Reader Methods Unique to UnboundedReader

In addition to the basic Reader interface, UnboundedReader has some additional methods for managing reads from an unbounded data source:

  • getCurrentRecordId: Returns a unique identifier for the current record. The Dataflow service uses these record IDs to filter out duplicate records. If your data has logical IDs present in each record, you can have this method return them; otherwise, you can return a hash of the record contents, using at least a 128-bit hash. (It is not recommended to use Java's Object.hashCode(), as a 32-bit hash is generally insufficient for preventing collisions.)
  • Note: Implementing getCurrentRecordId is optional if your source uses a checkpointing scheme that uniquely identifies each record. However, record IDs can still be useful if upstream systems writing data to your source occasionally produce duplicate records that your source might then read.

  • getWatermark: Returns a watermark that your Reader provides. The watermark is the approximate lower bound on timestamps of future elements to be read by your Reader. The Dataflow service uses the watermark as an estimate of data completeness. Watermarks are used in Dataflow's Windowing and Trigger features.
  • getCheckpointMark: The Dataflow service uses this method to create a checkpoint in your data stream. The checkpoint represents the UnboundedReader's progress, which can be used for failure recovery. Different data streams may use different checkpointing methods; some sources might require received records to be acknowledged, while others might use positional checkpointing. You'll need to tailor this method to the most appropriate checkpointing scheme. For example, you might have this method return the most recently acked record(s).
  • Note: getCheckpointMark is optional; you don't need to implement it if your data does not have meaningful checkpoints. However, if you choose not to implement checkpointing in your source, you may encounter duplicate data or data loss in your pipeline, depending on whether your data source tries to re-send records in case of errors.

Using your BoundedSource with Dynamic Work Rebalancing

If your source provides bounded data, you can have your BoundedReader work with the Dataflow service's Dynamic Work Rebalancing feature by implementing the method splitAtFraction. The Dataflow service may call splitAtFraction concurrently with start or advance on a given reader so that the remaining data in your Source can be split and redistributed to other workers.

When you implement splitAtFraction, your code must produce a mutually-exclusive set of splits where the union of those splits matches the total data set.

Convenience Source and Reader Base Classes

The Dataflow SDK contains some convenient abstract base classes to help you create Source and Reader classes that work with common data storage formats, like files.

FileBasedSource

If your data source uses files, you can derive your Source and Reader classes from the FileBasedSource and FileBasedReader abstract base classes in the Dataflow SDK for Java.
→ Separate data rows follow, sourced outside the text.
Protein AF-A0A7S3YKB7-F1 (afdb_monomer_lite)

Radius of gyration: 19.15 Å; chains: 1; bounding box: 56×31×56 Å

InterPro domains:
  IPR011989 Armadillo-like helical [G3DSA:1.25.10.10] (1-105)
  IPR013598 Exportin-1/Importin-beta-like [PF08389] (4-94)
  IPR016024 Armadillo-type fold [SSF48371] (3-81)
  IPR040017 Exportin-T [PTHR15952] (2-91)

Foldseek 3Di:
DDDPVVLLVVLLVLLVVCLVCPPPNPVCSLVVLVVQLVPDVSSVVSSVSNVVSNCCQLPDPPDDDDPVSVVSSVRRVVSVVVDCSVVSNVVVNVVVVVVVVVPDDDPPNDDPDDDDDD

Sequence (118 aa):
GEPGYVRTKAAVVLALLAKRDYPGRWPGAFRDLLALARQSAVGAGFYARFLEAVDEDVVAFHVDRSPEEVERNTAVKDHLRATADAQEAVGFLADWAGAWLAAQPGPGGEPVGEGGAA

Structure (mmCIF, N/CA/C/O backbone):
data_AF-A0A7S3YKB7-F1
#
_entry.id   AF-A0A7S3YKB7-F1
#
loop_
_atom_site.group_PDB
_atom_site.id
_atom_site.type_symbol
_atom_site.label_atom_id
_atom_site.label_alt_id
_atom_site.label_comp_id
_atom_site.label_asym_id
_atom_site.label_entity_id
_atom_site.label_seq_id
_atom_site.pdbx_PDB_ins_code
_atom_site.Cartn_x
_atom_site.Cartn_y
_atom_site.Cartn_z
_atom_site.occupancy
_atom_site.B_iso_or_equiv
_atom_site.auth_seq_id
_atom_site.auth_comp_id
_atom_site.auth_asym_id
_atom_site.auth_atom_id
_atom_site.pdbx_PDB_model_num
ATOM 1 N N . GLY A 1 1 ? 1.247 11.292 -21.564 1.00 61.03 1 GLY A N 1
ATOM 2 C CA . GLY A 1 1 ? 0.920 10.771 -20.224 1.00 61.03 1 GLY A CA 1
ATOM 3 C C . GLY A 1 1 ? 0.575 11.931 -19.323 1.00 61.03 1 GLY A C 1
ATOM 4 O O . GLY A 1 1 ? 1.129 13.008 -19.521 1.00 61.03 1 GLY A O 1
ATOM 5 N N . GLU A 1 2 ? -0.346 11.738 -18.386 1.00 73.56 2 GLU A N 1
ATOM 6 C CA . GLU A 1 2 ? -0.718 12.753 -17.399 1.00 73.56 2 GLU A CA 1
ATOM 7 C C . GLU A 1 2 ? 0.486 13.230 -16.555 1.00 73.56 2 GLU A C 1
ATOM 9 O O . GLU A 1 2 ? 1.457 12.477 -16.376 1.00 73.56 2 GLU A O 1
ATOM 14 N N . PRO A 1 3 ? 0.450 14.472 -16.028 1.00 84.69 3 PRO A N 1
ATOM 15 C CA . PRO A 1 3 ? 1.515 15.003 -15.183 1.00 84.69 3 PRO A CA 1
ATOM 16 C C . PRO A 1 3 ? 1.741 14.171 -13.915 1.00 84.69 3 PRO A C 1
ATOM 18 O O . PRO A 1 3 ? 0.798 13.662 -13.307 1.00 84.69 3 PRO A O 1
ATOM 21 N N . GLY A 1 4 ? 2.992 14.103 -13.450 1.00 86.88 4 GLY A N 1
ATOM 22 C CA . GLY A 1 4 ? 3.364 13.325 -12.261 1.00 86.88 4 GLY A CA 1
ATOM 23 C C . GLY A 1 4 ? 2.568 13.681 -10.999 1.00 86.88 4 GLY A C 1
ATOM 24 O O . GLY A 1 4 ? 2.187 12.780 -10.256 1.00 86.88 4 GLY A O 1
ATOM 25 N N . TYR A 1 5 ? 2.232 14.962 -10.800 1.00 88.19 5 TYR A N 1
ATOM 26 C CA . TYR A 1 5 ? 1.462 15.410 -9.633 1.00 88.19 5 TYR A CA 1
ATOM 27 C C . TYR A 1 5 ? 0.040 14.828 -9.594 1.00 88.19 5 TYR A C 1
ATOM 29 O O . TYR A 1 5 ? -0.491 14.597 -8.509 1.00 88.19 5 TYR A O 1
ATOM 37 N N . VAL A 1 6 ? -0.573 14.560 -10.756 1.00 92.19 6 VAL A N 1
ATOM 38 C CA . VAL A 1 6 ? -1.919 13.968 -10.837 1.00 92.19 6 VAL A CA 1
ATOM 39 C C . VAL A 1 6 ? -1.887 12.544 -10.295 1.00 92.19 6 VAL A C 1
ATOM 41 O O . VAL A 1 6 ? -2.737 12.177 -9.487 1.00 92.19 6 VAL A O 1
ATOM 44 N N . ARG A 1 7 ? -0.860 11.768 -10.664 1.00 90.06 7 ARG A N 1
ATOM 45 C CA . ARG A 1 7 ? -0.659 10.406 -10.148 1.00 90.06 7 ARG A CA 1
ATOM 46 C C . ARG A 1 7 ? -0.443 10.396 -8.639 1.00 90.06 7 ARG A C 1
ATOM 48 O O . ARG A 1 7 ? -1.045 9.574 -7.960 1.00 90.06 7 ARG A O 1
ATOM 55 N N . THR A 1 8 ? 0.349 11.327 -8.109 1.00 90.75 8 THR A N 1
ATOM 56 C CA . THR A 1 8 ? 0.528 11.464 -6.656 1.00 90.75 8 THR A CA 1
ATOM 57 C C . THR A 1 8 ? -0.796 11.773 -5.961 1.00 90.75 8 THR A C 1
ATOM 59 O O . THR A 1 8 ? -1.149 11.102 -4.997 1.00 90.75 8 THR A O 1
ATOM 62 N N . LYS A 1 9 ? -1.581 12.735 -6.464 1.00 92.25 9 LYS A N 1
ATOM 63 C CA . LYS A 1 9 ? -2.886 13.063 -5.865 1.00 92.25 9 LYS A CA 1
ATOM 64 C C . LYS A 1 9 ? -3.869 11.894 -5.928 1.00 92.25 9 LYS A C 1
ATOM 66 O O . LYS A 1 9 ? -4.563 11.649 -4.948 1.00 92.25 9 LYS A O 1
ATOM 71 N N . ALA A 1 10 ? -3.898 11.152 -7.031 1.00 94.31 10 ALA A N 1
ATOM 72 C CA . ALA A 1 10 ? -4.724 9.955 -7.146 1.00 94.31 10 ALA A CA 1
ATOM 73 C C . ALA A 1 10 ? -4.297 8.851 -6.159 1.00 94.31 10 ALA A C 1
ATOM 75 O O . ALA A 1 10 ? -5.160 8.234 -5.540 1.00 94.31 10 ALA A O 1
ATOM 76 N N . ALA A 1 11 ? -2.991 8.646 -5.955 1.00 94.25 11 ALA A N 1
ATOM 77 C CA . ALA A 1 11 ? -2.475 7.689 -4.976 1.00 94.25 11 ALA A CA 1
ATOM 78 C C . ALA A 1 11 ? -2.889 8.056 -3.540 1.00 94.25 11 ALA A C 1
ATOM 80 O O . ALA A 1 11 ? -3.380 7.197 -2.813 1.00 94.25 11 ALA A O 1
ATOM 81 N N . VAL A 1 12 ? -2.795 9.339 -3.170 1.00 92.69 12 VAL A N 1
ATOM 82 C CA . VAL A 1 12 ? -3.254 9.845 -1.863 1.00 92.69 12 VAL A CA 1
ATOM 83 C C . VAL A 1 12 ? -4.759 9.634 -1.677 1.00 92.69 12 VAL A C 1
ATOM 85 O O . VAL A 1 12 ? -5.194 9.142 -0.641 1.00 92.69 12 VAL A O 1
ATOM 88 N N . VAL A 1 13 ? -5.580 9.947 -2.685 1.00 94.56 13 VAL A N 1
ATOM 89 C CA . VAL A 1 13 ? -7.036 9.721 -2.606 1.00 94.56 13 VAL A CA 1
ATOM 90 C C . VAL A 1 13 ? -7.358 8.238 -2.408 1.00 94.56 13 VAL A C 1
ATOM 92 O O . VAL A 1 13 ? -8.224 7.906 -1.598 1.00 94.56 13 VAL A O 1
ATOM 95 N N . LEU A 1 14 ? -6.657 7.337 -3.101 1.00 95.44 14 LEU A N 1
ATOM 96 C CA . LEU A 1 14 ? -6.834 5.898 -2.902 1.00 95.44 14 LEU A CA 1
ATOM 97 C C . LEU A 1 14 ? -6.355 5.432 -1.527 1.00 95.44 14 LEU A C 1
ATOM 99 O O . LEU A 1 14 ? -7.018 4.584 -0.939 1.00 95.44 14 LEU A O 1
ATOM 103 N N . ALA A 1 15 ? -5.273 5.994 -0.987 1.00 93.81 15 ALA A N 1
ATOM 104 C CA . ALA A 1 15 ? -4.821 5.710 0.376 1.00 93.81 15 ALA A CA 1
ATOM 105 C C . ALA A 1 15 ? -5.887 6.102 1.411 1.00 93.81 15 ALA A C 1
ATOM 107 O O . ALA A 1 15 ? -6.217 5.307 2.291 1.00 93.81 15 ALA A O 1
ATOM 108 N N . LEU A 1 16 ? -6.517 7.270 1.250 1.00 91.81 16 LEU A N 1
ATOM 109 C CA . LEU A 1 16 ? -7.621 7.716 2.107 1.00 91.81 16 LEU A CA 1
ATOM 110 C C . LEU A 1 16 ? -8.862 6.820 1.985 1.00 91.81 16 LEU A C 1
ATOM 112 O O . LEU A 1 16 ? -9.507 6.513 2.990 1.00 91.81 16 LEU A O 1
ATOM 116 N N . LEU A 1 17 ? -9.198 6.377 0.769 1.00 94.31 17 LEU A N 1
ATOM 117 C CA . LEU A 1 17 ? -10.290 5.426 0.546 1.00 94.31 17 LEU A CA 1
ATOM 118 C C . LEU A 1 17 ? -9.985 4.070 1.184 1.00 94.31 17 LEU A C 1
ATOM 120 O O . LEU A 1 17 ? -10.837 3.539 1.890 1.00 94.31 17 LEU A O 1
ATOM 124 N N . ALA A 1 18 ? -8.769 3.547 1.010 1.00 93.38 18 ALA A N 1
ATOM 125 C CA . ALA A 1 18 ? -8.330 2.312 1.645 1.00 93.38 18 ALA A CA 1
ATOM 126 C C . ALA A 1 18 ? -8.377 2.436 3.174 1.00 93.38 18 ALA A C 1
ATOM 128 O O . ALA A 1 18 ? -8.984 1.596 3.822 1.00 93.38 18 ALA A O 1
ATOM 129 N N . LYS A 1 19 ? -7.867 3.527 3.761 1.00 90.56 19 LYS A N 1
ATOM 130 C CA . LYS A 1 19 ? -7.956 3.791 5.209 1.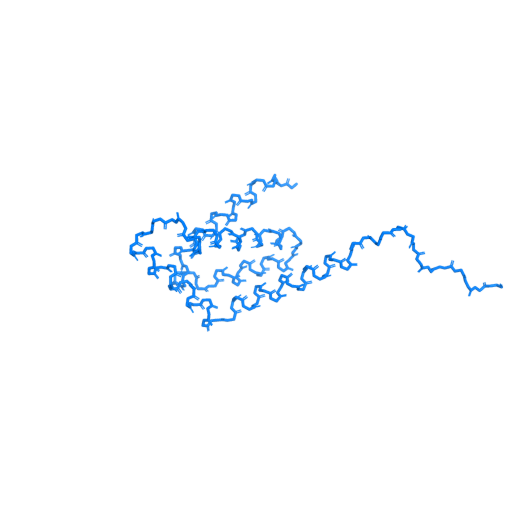00 90.56 19 LYS A CA 1
ATOM 131 C C . LYS A 1 19 ? -9.398 3.762 5.722 1.00 90.56 19 LYS A C 1
ATOM 133 O O . LYS A 1 19 ? -9.631 3.328 6.845 1.00 90.56 19 LYS A O 1
ATOM 138 N N . ARG A 1 20 ? -10.362 4.249 4.934 1.00 91.44 20 ARG A N 1
ATOM 139 C CA . ARG A 1 20 ? -11.784 4.285 5.309 1.00 91.44 20 ARG A CA 1
ATOM 140 C C . ARG A 1 20 ? -12.490 2.943 5.111 1.00 91.44 20 ARG A C 1
ATOM 142 O O . ARG A 1 20 ? -13.364 2.607 5.905 1.00 91.44 20 ARG A O 1
ATOM 149 N N . ASP A 1 21 ? -12.173 2.237 4.030 1.00 94.81 21 ASP A N 1
ATOM 150 C CA . ASP A 1 21 ? -12.990 1.132 3.522 1.00 94.81 21 ASP A CA 1
ATOM 151 C C . ASP A 1 21 ? -12.345 -0.244 3.725 1.00 94.81 21 ASP A C 1
ATOM 153 O O . ASP A 1 21 ? -13.067 -1.238 3.762 1.00 94.81 21 ASP A O 1
ATOM 157 N N . TYR A 1 22 ? -11.031 -0.324 3.923 1.00 93.44 22 TYR A N 1
ATOM 158 C CA . TYR A 1 22 ? -10.326 -1.547 4.302 1.00 93.44 22 TYR A CA 1
ATOM 159 C C . TYR A 1 22 ? -10.289 -1.699 5.834 1.00 93.44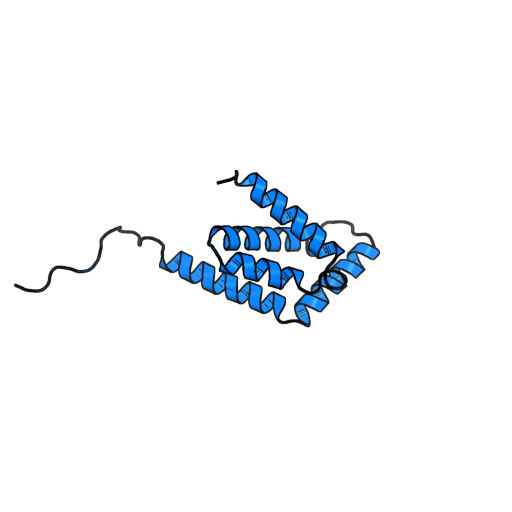 22 TYR A C 1
ATOM 161 O O . TYR A 1 22 ? -10.093 -0.712 6.543 1.00 93.44 22 TYR A O 1
ATOM 169 N N . PRO A 1 23 ? -10.449 -2.918 6.377 1.00 93.56 23 PRO A N 1
ATOM 170 C CA . PRO A 1 23 ? -10.717 -4.175 5.669 1.00 93.56 23 PRO A CA 1
ATOM 171 C C . PRO A 1 23 ? -12.206 -4.454 5.392 1.00 93.56 23 PRO A C 1
ATOM 173 O O . PRO A 1 23 ? -12.528 -5.474 4.799 1.00 93.56 23 PRO A O 1
ATOM 176 N N . GLY A 1 24 ? -13.129 -3.587 5.824 1.00 94.94 24 GLY A N 1
ATOM 177 C CA . GLY A 1 24 ? -14.572 -3.858 5.792 1.00 94.94 24 GLY A CA 1
ATOM 178 C C . GLY A 1 24 ? -15.212 -3.829 4.398 1.00 94.94 24 GLY A C 1
ATOM 179 O O . GLY A 1 24 ? -15.537 -4.863 3.824 1.00 94.94 24 GLY A O 1
ATOM 180 N N . ARG A 1 25 ? -15.458 -2.628 3.862 1.00 96.12 25 ARG A N 1
ATOM 181 C CA . ARG A 1 25 ? -16.170 -2.426 2.584 1.00 96.12 25 ARG A CA 1
ATOM 182 C C . ARG A 1 25 ? -15.331 -2.766 1.360 1.00 96.12 25 ARG A C 1
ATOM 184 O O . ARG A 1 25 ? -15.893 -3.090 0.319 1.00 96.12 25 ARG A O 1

FileBasedSource is a bounded source subclass that implements code common to Dataflow sources that interact with files, including:

  • File pattern expansion
  • Sequential record reading
  • Split points

XmlSource

If your data source uses XML-formatted files, you can derive your Source class from the XmlSource abstract base class in the Dataflow SDK for Java. XmlSource extends FileBasedSource and provides additional methods for parsing XML files, such as setting the XML elements that designate the file root and the individual records in the file.
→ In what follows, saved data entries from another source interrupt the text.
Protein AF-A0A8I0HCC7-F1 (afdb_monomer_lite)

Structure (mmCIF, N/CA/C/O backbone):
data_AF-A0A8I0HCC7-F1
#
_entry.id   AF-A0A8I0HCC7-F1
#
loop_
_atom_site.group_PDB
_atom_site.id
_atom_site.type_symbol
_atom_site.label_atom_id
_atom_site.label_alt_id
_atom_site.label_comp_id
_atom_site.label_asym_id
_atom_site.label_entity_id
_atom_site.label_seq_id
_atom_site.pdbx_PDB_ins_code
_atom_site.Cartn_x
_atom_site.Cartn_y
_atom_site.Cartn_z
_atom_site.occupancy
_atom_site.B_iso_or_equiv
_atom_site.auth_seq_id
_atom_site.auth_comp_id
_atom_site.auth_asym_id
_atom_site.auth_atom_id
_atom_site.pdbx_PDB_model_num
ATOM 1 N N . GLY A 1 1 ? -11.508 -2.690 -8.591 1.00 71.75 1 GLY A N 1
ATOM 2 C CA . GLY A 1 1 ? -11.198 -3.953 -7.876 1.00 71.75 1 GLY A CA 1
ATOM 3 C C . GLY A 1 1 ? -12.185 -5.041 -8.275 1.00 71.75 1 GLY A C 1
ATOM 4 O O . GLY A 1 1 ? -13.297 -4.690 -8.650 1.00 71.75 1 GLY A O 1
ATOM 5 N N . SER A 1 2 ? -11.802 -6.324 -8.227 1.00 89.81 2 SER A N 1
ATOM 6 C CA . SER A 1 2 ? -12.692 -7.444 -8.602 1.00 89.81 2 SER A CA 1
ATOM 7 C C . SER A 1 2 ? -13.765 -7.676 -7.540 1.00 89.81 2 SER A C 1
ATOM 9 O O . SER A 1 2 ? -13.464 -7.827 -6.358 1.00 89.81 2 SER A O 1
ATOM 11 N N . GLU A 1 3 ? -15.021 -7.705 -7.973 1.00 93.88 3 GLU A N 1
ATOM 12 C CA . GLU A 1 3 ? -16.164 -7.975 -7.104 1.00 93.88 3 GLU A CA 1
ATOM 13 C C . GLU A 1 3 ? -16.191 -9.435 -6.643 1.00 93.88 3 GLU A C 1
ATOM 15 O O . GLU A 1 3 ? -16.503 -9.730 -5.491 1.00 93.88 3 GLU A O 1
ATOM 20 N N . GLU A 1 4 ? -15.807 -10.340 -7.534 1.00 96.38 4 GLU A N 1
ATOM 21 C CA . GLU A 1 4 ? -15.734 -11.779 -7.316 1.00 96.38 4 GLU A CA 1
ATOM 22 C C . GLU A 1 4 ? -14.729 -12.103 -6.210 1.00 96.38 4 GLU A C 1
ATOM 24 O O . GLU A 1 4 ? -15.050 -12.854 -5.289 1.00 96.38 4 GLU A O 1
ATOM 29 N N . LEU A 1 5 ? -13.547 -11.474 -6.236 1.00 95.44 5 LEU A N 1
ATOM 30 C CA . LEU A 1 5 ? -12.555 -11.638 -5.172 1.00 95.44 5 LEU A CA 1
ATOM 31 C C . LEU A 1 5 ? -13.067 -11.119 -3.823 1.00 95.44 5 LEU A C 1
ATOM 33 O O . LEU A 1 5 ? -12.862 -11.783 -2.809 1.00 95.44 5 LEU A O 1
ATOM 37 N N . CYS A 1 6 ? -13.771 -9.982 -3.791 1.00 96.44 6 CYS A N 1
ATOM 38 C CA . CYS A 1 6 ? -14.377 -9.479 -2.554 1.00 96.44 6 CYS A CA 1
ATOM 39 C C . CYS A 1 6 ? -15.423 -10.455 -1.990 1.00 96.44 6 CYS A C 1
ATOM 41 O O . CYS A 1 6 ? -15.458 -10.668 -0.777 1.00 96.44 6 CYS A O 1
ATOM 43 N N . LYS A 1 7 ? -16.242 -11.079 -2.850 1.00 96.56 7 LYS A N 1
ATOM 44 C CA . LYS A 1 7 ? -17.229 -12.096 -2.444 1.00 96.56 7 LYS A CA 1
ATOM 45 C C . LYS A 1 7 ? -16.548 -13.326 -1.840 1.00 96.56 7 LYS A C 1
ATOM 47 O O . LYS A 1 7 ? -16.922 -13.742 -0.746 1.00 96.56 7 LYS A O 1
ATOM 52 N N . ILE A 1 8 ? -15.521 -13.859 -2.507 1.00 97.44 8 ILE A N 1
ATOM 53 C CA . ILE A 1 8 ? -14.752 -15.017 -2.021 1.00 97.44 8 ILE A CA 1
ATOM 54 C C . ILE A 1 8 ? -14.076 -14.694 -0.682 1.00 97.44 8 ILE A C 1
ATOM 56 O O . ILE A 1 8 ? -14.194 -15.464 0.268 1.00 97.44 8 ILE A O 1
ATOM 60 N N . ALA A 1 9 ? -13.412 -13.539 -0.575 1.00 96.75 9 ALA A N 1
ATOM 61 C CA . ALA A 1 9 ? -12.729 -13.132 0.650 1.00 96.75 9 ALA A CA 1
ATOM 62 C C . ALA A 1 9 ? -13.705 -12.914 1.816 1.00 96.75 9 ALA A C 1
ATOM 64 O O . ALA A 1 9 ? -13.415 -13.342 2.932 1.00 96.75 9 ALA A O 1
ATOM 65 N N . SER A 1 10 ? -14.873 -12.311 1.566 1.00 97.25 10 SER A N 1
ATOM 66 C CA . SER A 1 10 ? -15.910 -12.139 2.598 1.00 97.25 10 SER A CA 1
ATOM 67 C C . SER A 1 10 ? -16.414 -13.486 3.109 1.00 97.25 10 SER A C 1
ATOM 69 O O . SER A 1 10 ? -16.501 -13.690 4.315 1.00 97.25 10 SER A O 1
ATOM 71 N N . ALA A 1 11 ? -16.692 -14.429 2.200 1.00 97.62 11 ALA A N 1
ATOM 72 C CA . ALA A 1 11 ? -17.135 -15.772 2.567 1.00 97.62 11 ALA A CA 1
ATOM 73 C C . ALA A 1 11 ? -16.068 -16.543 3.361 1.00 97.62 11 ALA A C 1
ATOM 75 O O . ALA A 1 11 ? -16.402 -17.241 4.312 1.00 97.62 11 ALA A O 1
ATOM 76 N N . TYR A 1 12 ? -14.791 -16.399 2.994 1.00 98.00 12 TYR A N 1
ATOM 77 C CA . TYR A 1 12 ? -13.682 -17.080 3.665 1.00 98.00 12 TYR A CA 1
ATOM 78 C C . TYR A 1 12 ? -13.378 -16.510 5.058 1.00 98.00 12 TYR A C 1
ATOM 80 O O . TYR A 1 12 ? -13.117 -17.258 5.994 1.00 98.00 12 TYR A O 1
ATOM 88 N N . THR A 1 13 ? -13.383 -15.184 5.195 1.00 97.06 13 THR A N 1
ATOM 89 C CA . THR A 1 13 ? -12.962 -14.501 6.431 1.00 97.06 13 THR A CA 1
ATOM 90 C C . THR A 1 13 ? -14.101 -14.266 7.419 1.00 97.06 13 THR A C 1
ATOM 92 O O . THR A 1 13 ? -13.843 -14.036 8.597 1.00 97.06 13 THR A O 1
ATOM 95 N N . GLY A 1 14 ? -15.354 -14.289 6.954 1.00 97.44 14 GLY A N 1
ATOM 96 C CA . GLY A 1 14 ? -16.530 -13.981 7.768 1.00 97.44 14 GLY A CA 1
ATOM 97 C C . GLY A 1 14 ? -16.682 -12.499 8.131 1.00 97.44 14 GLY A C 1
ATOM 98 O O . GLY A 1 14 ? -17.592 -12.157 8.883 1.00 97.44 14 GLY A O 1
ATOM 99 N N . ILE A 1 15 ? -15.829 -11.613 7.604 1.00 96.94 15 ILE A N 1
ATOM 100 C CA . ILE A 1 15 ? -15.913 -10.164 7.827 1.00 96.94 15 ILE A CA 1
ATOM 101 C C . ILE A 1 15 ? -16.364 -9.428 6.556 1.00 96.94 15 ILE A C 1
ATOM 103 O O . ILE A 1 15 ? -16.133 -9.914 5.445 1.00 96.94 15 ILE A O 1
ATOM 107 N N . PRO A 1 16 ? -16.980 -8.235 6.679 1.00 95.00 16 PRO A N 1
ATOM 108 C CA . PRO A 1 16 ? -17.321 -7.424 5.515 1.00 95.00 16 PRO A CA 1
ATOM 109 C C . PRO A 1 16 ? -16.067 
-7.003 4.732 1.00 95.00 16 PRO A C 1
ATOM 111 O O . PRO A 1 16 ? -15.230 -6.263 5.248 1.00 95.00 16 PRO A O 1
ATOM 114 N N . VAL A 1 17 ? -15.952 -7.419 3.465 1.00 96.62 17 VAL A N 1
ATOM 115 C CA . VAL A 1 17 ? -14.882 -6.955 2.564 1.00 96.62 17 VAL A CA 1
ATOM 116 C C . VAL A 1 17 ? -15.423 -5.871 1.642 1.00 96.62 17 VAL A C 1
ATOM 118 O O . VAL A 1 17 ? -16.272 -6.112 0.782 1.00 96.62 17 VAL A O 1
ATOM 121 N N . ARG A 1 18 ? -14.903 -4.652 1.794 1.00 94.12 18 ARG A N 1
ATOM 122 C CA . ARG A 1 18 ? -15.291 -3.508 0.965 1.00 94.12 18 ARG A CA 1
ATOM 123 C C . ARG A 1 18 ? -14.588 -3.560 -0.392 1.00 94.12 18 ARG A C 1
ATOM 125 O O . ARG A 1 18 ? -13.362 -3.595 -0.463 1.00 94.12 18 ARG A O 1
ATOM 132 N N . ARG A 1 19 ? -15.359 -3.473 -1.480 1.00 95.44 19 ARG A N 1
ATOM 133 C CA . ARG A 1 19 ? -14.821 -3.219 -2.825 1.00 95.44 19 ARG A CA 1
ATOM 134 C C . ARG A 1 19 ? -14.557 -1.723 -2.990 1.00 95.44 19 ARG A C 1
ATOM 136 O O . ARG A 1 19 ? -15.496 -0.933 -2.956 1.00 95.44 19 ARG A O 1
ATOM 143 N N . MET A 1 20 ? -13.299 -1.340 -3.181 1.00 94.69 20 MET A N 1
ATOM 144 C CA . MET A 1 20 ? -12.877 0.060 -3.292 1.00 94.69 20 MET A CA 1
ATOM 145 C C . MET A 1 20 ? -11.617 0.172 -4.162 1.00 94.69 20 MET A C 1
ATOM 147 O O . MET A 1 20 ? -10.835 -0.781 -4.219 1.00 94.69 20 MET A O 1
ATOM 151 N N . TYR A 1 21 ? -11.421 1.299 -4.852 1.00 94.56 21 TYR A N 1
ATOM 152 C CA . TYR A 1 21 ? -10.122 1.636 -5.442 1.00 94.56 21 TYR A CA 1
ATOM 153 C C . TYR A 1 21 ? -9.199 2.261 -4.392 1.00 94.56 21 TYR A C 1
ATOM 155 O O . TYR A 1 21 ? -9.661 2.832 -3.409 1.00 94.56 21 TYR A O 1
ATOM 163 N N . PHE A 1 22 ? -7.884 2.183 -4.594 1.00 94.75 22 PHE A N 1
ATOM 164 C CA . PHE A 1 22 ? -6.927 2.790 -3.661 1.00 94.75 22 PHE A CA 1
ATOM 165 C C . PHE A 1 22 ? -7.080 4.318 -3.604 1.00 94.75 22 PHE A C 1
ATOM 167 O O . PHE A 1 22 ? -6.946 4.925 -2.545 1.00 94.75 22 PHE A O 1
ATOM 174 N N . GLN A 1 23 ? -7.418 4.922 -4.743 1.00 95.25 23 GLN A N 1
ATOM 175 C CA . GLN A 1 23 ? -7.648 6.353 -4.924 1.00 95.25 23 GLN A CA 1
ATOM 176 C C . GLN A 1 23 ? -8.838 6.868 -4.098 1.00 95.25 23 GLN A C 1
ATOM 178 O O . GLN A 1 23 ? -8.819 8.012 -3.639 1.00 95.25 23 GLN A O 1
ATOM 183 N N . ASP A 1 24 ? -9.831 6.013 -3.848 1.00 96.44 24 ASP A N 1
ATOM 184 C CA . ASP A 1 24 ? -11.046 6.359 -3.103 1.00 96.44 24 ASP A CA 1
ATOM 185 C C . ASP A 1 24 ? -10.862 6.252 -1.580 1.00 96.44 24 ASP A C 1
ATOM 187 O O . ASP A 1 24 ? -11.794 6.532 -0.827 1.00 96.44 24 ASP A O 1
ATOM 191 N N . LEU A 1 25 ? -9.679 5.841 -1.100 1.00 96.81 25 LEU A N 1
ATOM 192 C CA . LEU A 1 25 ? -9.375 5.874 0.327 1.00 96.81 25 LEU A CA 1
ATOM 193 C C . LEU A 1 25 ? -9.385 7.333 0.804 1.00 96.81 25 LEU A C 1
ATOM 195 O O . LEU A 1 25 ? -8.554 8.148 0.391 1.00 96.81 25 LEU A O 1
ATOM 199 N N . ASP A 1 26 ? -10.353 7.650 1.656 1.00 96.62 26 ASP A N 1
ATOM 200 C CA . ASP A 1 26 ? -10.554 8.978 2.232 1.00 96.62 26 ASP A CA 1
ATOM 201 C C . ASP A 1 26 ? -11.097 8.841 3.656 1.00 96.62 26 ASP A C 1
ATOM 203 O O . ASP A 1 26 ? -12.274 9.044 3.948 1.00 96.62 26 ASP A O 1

Reading from a Custom Source

To read data from a custom source in your pipeline, you apply the SDK generic Read transform and pass your custom source as a parameter using the .from operation:

Java

  MySource source = new MySource(false, file.getPath(), 64, null);
  p.apply("ReadFileData", Read.from(source))

Creating a Custom Sink

To create a custom data sink for your pipeline, you'll need to provide the format-specific logic that tells the Dataflow service how to write bounded data from your pipeline's PCollections to an output sink, such as a directory or file system, a database table, etc. The Dataflow service writes bundles of data in parallel using multiple workers.

Note: Dataflow currently only supports writing bounded data to a custom output sink.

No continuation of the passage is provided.